5 Questions for Mark Jamison on the Metaverse

By James Pethokoukis and Mark Jamison

What, exactly,
is the metaverse? How do you access it? And what do cryptocurrencies and
non-fungible tokens have to do with it? Mark Jamison appeared on a recent episode
of “Political Economy” to answer those questions and give his assessment of the
public policy implications of the burgeoning metaverse landscape.

Mark is the
director of the Public Utility Research Center at the University of Florida’s
Warrington College of Business and a nonresident senior fellow here at the
American Enterprise Institute. Over the past several months, Mark has
been writing about the metaverse and the challenges it faces.

Below is an
abbreviated transcript of our conversation. You can read our full
discussion here.
You can also subscribe to my podcast on Apple Podcasts or Stitcher, or download the podcast on Ricochet.

Pethokoukis: What can you do in the metaverse
right now that you can’t do in the real world or on a Zoom call?

Well, there
are a lot of things you can do right now. You can play games in the metaverse.
You can have meetings. You can engage in financial transactions. You can hire
consultants and be a consultant yourself. So more and more, anything that you
want to try and do in the physical world, if you will, you can start doing in
the metaverse as well.

Via Twenty20

Once you step
into the metaverse, it becomes abundantly clear how different it is. When I
first held a meeting in this space, I was impressed by how different it was
than being on Zoom, because I actually turned to people and talked with them
and we shared documents around with each other. It was much more like being
together physically. So there are lots of things like that around the edges,
but that’s something to keep an eye on because anytime we have a jump in
technology, basically what we do is take that new technology and do what we did
before. At some point, though, someone says, “Hey, wait a minute. This
enables a whole other world.” And that will be what the killer app will
look like, but we don’t know what that is yet.

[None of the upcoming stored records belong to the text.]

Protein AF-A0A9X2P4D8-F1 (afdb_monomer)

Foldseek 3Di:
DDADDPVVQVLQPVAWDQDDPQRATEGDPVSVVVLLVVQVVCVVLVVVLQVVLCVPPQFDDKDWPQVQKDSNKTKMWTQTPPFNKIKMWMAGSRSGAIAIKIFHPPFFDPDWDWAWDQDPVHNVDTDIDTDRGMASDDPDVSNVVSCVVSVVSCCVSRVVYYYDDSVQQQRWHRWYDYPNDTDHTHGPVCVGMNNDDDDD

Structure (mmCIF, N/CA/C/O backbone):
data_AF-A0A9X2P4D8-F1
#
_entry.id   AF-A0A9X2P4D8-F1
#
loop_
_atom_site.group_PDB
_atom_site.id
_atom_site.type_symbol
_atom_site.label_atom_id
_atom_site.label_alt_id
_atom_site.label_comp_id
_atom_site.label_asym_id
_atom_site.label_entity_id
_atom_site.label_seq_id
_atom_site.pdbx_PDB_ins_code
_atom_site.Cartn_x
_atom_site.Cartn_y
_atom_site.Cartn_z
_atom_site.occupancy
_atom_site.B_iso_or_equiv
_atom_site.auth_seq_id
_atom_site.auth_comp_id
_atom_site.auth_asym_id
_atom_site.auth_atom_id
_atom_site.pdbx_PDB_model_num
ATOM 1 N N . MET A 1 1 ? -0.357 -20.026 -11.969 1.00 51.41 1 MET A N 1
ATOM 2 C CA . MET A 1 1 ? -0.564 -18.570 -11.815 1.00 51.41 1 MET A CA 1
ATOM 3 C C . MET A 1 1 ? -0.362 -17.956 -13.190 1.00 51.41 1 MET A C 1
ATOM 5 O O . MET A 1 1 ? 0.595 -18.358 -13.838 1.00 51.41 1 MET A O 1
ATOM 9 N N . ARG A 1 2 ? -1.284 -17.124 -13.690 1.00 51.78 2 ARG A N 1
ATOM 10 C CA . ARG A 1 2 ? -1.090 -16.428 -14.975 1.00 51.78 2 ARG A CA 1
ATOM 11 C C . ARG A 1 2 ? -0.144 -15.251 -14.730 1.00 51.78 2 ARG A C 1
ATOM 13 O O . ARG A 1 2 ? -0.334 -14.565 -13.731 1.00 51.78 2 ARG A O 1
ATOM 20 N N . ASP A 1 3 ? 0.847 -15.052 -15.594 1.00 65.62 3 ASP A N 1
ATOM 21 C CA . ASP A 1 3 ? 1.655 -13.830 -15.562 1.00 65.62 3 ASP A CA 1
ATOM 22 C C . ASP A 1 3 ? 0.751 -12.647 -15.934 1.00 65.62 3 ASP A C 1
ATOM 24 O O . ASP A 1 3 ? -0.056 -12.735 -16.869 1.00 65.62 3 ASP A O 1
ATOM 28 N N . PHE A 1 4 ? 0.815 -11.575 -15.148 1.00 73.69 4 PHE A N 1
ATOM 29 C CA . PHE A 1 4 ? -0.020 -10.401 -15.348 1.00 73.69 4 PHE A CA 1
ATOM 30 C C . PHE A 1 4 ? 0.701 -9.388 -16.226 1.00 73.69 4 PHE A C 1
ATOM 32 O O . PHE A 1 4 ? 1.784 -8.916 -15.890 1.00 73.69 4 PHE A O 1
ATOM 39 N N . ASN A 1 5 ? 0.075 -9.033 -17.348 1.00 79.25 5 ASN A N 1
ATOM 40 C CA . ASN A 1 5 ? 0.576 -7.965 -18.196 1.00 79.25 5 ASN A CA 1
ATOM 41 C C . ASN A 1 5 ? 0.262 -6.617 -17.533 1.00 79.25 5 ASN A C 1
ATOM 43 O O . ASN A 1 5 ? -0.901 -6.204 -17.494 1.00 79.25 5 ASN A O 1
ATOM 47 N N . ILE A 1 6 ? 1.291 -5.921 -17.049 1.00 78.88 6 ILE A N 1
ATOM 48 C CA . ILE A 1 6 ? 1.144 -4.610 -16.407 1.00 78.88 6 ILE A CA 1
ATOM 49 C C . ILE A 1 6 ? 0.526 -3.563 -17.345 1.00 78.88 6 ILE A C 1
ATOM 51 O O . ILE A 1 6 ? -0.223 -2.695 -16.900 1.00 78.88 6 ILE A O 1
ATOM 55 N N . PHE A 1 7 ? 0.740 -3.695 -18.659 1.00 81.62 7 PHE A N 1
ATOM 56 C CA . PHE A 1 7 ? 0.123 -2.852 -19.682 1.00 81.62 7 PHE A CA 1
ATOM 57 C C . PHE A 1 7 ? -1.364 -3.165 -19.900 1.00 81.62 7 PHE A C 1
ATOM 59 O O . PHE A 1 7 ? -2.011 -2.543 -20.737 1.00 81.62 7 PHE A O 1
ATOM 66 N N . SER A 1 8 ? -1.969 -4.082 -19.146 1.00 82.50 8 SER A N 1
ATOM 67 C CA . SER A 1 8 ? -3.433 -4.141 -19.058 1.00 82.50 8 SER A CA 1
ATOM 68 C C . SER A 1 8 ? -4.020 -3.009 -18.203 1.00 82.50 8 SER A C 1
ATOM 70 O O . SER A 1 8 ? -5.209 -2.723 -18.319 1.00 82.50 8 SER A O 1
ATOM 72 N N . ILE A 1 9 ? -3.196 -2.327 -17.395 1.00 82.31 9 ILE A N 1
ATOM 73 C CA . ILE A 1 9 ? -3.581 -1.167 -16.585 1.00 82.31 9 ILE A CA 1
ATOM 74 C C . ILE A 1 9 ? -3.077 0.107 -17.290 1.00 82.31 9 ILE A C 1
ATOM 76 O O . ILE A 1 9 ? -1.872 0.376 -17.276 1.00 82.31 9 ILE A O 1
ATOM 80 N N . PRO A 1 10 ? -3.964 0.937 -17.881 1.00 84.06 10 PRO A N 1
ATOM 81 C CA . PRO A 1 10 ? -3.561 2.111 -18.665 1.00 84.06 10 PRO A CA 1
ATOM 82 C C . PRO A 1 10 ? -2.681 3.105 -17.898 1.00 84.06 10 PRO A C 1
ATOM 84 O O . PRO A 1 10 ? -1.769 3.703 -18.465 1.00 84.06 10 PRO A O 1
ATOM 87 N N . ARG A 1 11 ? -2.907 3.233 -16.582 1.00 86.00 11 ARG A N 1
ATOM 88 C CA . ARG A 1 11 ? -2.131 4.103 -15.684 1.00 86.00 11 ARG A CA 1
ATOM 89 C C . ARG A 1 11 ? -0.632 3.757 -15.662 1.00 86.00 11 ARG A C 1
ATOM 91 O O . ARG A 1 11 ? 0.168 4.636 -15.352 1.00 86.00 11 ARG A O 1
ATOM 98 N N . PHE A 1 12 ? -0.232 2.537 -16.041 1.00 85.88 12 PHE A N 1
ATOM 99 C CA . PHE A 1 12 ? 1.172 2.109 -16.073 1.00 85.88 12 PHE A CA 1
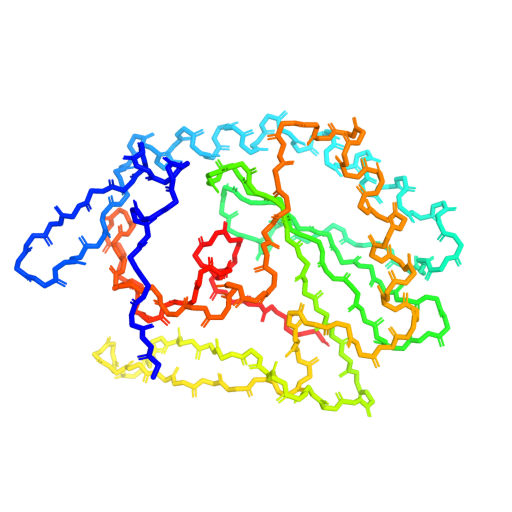ATOM 100 C C . PHE A 1 12 ? 1.898 2.325 -17.404 1.00 85.88 12 PHE A C 1
ATOM 102 O O . PHE A 1 12 ? 3.130 2.330 -17.419 1.00 85.88 12 PHE A O 1
ATOM 109 N N . HIS A 1 13 ? 1.175 2.584 -18.500 1.00 84.06 13 HIS A N 1
ATOM 110 C CA . HIS A 1 13 ? 1.763 2.733 -19.845 1.00 84.06 13 HIS A CA 1
ATOM 111 C C . HIS A 1 13 ? 2.799 3.851 -19.936 1.00 84.06 13 HIS A C 1
ATOM 113 O O . HIS A 1 13 ? 3.732 3.777 -20.725 1.00 84.06 13 HIS A O 1
ATOM 119 N N . GLN A 1 14 ? 2.631 4.898 -19.132 1.00 83.56 14 GLN A N 1
ATOM 120 C CA . GLN A 1 14 ? 3.509 6.066 -19.142 1.00 83.56 14 GLN A CA 1
ATOM 121 C C . GLN A 1 14 ? 4.805 5.887 -18.336 1.00 83.56 14 GLN A C 1
ATOM 123 O O . GLN A 1 14 ? 5.696 6.734 -18.435 1.00 83.56 14 GLN A O 1
ATOM 128 N N . TYR A 1 15 ? 4.897 4.841 -17.509 1.00 83.94 15 TYR A N 1
ATOM 129 C CA . TYR A 1 15 ? 6.016 4.638 -16.585 1.00 83.94 15 TYR A CA 1
ATOM 130 C C . TYR A 1 15 ? 6.965 3.546 -17.066 1.00 83.94 15 TYR A C 1
ATOM 132 O O . TYR A 1 15 ? 8.182 3.722 -16.998 1.00 83.94 15 TYR A O 1
ATOM 140 N N . PHE A 1 16 ? 6.414 2.444 -17.574 1.00 85.50 16 PHE A N 1
ATOM 141 C CA . PHE A 1 16 ? 7.197 1.281 -17.967 1.00 85.50 16 PHE A CA 1
ATOM 142 C C . PHE A 1 16 ? 7.361 1.175 -19.479 1.00 85.50 16 PHE A C 1
ATOM 144 O O . PHE A 1 16 ? 6.488 1.545 -20.258 1.00 85.50 16 PHE A O 1
ATOM 151 N N . SER A 1 17 ? 8.496 0.616 -19.878 1.00 83.88 17 SER A N 1
ATOM 152 C CA . SER A 1 17 ? 8.774 0.161 -21.240 1.00 83.88 17 SER A CA 1
ATOM 153 C C . SER A 1 17 ? 9.231 -1.293 -21.190 1.00 83.88 17 SER A C 1
ATOM 155 O O . SER A 1 17 ? 9.921 -1.673 -20.245 1.00 83.88 17 SER A O 1
ATOM 157 N N . GLU A 1 18 ? 8.850 -2.106 -22.173 1.00 82.50 18 GLU A N 1
ATOM 158 C CA . GLU A 1 18 ? 9.399 -3.459 -22.326 1.00 82.50 18 GLU A CA 1
ATOM 159 C C . GLU A 1 18 ? 10.750 -3.380 -23.040 1.00 82.50 18 GLU A C 1
ATOM 161 O O . GLU A 1 18 ? 10.885 -2.697 -24.060 1.00 82.50 18 GLU A O 1
ATOM 166 N N . ILE A 1 19 ? 11.753 -4.081 -22.515 1.00 79.12 19 ILE A N 1
ATOM 167 C CA . ILE A 1 19 ? 13.065 -4.215 -23.146 1.00 79.12 19 ILE A CA 1
ATOM 168 C C . ILE A 1 19 ? 13.475 -5.686 -23.268 1.00 79.12 19 ILE A C 1
ATOM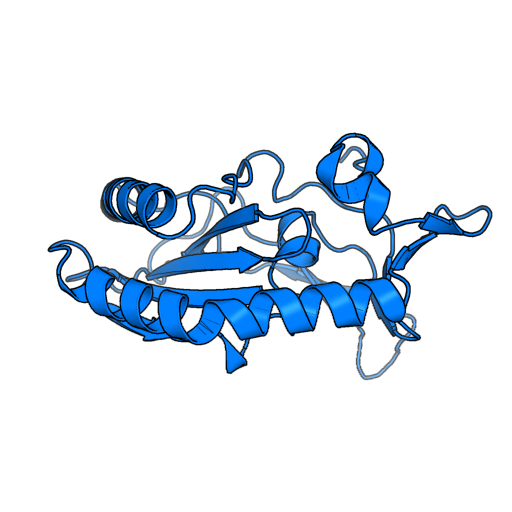 170 O O . ILE A 1 19 ? 13.308 -6.481 -22.345 1.00 79.12 19 ILE A O 1
ATOM 174 N N . GLY A 1 20 ? 14.071 -6.025 -24.414 1.00 73.62 20 GLY A N 1
ATOM 175 C CA . GLY A 1 20 ? 14.580 -7.367 -24.708 1.00 73.62 20 GLY A CA 1
ATOM 176 C C . GLY A 1 20 ? 13.496 -8.403 -25.025 1.00 73.62 20 GLY A C 1
ATOM 177 O O . GLY A 1 20 ? 12.301 -8.125 -24.984 1.00 73.62 20 GLY A O 1
ATOM 178 N N . GLU A 1 21 ? 13.936 -9.616 -25.362 1.00 63.78 21 GLU A N 1
ATOM 179 C CA . GLU A 1 21 ? 13.047 -10.746 -25.679 1.00 63.78 21 GLU A CA 1
ATOM 180 C C . GLU A 1 21 ? 12.375 -11.336 -24.423 1.00 63.78 21 GLU A C 1
ATOM 182 O O . GLU A 1 21 ? 11.307 -11.938 -24.517 1.00 63.78 21 GLU A O 1
ATOM 187 N N . ASP A 1 22 ? 12.949 -11.082 -23.242 1.00 65.00 22 ASP A N 1
ATOM 188 C CA . ASP A 1 22 ? 12.479 -11.584 -21.943 1.00 65.00 22 ASP A CA 1
ATOM 189 C C . ASP A 1 22 ? 11.377 -10.724 -21.293 1.00 65.00 22 ASP A C 1
ATOM 191 O O . ASP A 1 22 ? 11.029 -10.960 -20.135 1.00 65.00 22 ASP A O 1
ATOM 195 N N . LYS A 1 23 ? 10.837 -9.722 -22.008 1.00 68.62 23 LYS A N 1
ATOM 196 C CA . LYS A 1 23 ? 9.802 -8.788 -21.512 1.00 68.62 23 LYS A CA 1
ATOM 197 C C . LYS A 1 23 ? 10.159 -8.165 -20.161 1.00 68.62 23 LYS A C 1
ATOM 199 O O . LYS A 1 23 ? 9.401 -8.171 -19.197 1.00 68.62 23 LYS A O 1
ATOM 204 N N . LEU A 1 24 ? 11.378 -7.649 -20.069 1.00 75.62 24 LEU A N 1
ATOM 205 C CA . LEU A 1 24 ? 11.841 -6.980 -18.865 1.00 75.62 24 LEU A CA 1
ATOM 206 C C . LEU A 1 24 ? 11.218 -5.582 -18.804 1.00 75.62 24 LEU A C 1
ATOM 208 O O . LEU A 1 24 ? 11.362 -4.796 -19.743 1.00 75.62 24 LEU A O 1
ATOM 212 N N . LEU A 1 25 ? 10.541 -5.258 -17.703 1.00 82.19 25 LEU A N 1
ATOM 213 C CA . LEU A 1 25 ? 9.945 -3.938 -17.510 1.00 82.19 25 LEU A CA 1
ATOM 214 C C . LEU A 1 25 ? 11.011 -2.958 -17.030 1.00 82.19 25 LEU A C 1
ATOM 216 O O . LEU A 1 25 ? 11.650 -3.188 -16.007 1.00 82.19 25 LEU A O 1
ATOM 220 N N . LYS A 1 26 ? 11.187 -1.842 -17.738 1.00 84.00 26 LYS A N 1
ATOM 221 C CA . LYS A 1 26 ? 12.114 -0.774 -17.354 1.00 84.00 26 LYS A CA 1
ATOM 222 C C . LYS A 1 26 ? 11.377 0.505 -16.985 1.00 84.00 26 LYS A C 1
ATOM 224 O O . LYS A 1 26 ? 10.640 1.053 -17.808 1.00 84.00 26 LYS A O 1
ATOM 229 N N . LEU A 1 27 ? 11.662 1.010 -15.785 1.00 86.44 27 LEU A N 1
ATOM 230 C CA . LEU A 1 27 ? 11.309 2.357 -15.342 1.00 86.44 27 LEU A CA 1
ATOM 231 C C . LEU A 1 27 ? 12.507 3.289 -15.563 1.00 86.44 27 LEU A C 1
ATOM 233 O O . LEU A 1 27 ? 13.584 3.064 -15.015 1.00 86.44 27 LEU A O 1
ATOM 237 N N . SER A 1 28 ? 12.343 4.309 -16.408 1.00 85.12 28 SER A N 1
ATOM 238 C CA . SER A 1 28 ? 13.433 5.254 -16.709 1.00 85.12 28 SER A CA 1
ATOM 239 C C . SER A 1 28 ? 13.770 6.153 -15.516 1.00 85.12 28 SER A C 1
ATOM 241 O O . SER A 1 28 ? 12.868 6.526 -14.768 1.00 85.12 28 SER A O 1
ATOM 243 N N . ASP A 1 29 ? 15.024 6.600 -15.408 1.00 86.88 29 ASP A N 1
ATOM 244 C CA . ASP A 1 29 ? 15.475 7.506 -14.336 1.00 86.88 29 ASP A CA 1
ATOM 245 C C . ASP A 1 29 ? 14.652 8.794 -14.276 1.00 86.88 29 ASP A C 1
ATOM 247 O O . ASP A 1 29 ? 14.277 9.252 -13.204 1.00 86.88 29 ASP A O 1
ATOM 251 N N . LYS A 1 30 ? 14.293 9.345 -15.441 1.00 90.56 30 LYS A N 1
ATOM 252 C CA . LYS A 1 30 ? 13.424 10.522 -15.519 1.00 90.56 30 LYS A CA 1
ATOM 253 C C . LYS A 1 30 ? 12.067 10.257 -14.860 1.00 90.56 30 LYS A C 1
ATOM 255 O O . LYS A 1 30 ? 11.606 11.065 -14.063 1.00 90.56 30 LYS A O 1
ATOM 260 N N . LYS A 1 31 ? 11.431 9.127 -15.188 1.00 90.62 31 LYS A N 1
ATOM 261 C CA . LYS A 1 31 ? 10.132 8.746 -14.612 1.00 90.62 31 LYS A CA 1
ATOM 262 C C . LYS A 1 31 ? 10.246 8.427 -13.127 1.00 90.62 31 LYS A C 1
ATOM 264 O O . LYS A 1 31 ? 9.354 8.784 -12.372 1.00 90.62 31 LYS A O 1
ATOM 269 N N . TRP A 1 32 ? 11.344 7.806 -12.714 1.00 90.19 32 TRP A N 1
ATOM 270 C CA . TRP A 1 32 ? 11.659 7.574 -11.311 1.00 90.19 32 TRP A CA 1
ATOM 271 C C . TRP A 1 32 ? 11.734 8.881 -10.514 1.00 90.19 32 TRP A C 1
ATOM 273 O O . TRP A 1 32 ? 11.053 9.013 -9.501 1.00 90.19 32 TRP A O 1
ATOM 283 N N . SER A 1 33 ? 12.482 9.875 -11.001 1.00 91.88 33 SER A N 1
ATOM 284 C CA . SER A 1 33 ? 12.555 11.197 -10.367 1.00 91.88 33 SER A CA 1
ATOM 285 C C . SER A 1 33 ? 11.195 11.894 -10.321 1.00 91.88 33 SER A C 1
ATOM 287 O O . SER A 1 33 ? 10.804 12.363 -9.261 1.00 91.88 33 SER A O 1
ATOM 289 N N . GLU A 1 34 ? 10.424 11.876 -11.417 1.00 94.25 34 GLU A N 1
ATOM 290 C CA . GLU A 1 34 ? 9.062 12.438 -11.440 1.00 94.25 34 GLU A CA 1
ATOM 291 C C . GLU A 1 34 ? 8.157 11.803 -10.365 1.00 94.25 34 GLU A C 1
ATOM 293 O O . GLU A 1 34 ? 7.364 12.490 -9.724 1.00 94.25 34 GLU A O 1
ATOM 298 N N . LEU A 1 35 ? 8.264 10.488 -10.150 1.00 94.19 35 LEU A N 1
ATOM 299 C CA . LEU A 1 35 ? 7.497 9.772 -9.130 1.00 94.19 35 LEU A CA 1
ATOM 300 C C . LEU A 1 35 ? 7.891 10.186 -7.704 1.00 94.19 35 LEU A C 1
ATOM 302 O O . LEU A 1 35 ? 7.003 10.354 -6.862 1.00 94.19 35 LEU A O 1
ATOM 306 N N . ILE A 1 36 ? 9.188 10.369 -7.445 1.00 94.19 36 ILE A N 1
ATOM 307 C CA . ILE A 1 36 ? 9.709 10.825 -6.148 1.00 94.19 36 ILE A CA 1
ATOM 308 C C . ILE A 1 36 ? 9.276 12.267 -5.872 1.00 94.19 36 ILE A C 1
ATOM 310 O O . ILE A 1 36 ? 8.704 12.539 -4.820 1.00 94.19 36 ILE A O 1
ATOM 314 N N . ASP A 1 37 ? 9.464 13.179 -6.824 1.00 96.06 37 ASP A N 1
ATOM 315 C CA . ASP A 1 37 ? 9.085 14.587 -6.654 1.00 96.06 37 ASP A CA 1
ATOM 316 C C . ASP A 1 37 ? 7.579 14.716 -6.361 1.00 96.06 37 ASP A C 1
ATOM 318 O O . ASP A 1 37 ? 7.148 15.457 -5.471 1.00 96.06 37 ASP A O 1
ATOM 322 N N . ASN A 1 38 ? 6.762 13.921 -7.064 1.00 95.75 38 ASN A N 1
ATOM 323 C CA . ASN A 1 38 ? 5.325 13.860 -6.830 1.00 95.75 38 ASN A CA 1
ATOM 324 C C . ASN A 1 38 ? 4.981 13.368 -5.421 1.00 95.75 38 ASN A C 1
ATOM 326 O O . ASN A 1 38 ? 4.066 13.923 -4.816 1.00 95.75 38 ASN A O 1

Is this a lightly regulated universe right
now? And are regulators paying attention to it?

It is right
now because, frankly, it’s just moving too fast for someone to step in and try
to regulate it. I think that holds some people back. I would be concerned if
governments did try to step in and regulate at this moment. So for example, one
of the things I’m trying to think about is how there’s a lot of interest in
creating new privacy regulations. And we’re building those based upon a paradigm
of social media and Google search. I don’t know if that applies in a metaverse,
but if we pass these laws, do they stop people from being able to engage in the
universe? So if these were US-oriented laws, for example, does that mean the metaverse
actually grows someplace else, if our laws don’t match that future?

I don’t know
how much attention people are giving it at the federal level, so I can’t really
answer that. It does worry me some that people would step in. We could see situations
where if a traditional legacy government tried to impose regulations on a metaverse
space, people could just end up going elsewhere.

People are going to be worried about depictions
of violence and sexual content in the metaverse. How relevant are those kinds
of concerns?

Probably even
more relevant than they were in our traditional internet, because it’s easier
for you to hide your identity. Now that you can do things in three-dimensions,
do things more visually, you can be more abusive than you were in our
traditional Facebook areas, Twitter areas, etc. And it’s easy to have all the
gambling and things like that can go on, and it’s hard to screen. So there’s
potential for abuse here that people need to pay attention to. Although, there
are also new mechanisms. So for example, the main way to step into the
metaverse is going to be through three-dimensional goggles. Some of those
goggle makers are now including features that screen things, that are protecting
privacy, maybe providing parents greater control than they would’ve had when
everybody’s just using a laptop or a desktop PC to get to the traditional
internet.

At this point, what advice would you give
lawmakers?

Stay well
informed. Keep watching, keep listening, and resist the temptation to step in
and say, “I’m going to now take control of this.” Because we’re all
overly confident that we understand this world that’s changing, and we’re
always viewing that future through a rear-view mirror. So we’re going to do it
incorrectly. So be very careful, hesitate, and check yourself before you step
in and try to pass laws. And have some confidence that, at least in some
countries like the United States, we have a common law approach where the law
can evolve as problems emerge. So that helps us a lot as well. And I guess
that’s the other thing I would keep in mind as well: These decentralized
autonomous organizations, these government bodies, they’re going to evolve as
well. For the ones that don’t perform well, people are going to exit that part
of the metaverse. The ones that give people what they want, those protections
they want, the safety to securities that they want—those are the ones that are
going to attract people and attract commerce.

Do you expect this to be a US-focused thing?
Or will there be big global players or America and China, with Europe a distant
third?

That’s to be determined yet. We’re moving into a space in the United States where a lot of our government officials want to take control. And that means that the innovations move elsewhere. And some of the really interesting spaces are being developed elsewhere. There’s one coming out of China that’s pretty useful at this point. How long China tolerates that, we’ll see. Another of the big ones was actually started by a couple of people, one from France and one from Argentina. So they’re working together. We’ll see if the US companies still have the freedom and the creativity to be big players in the future.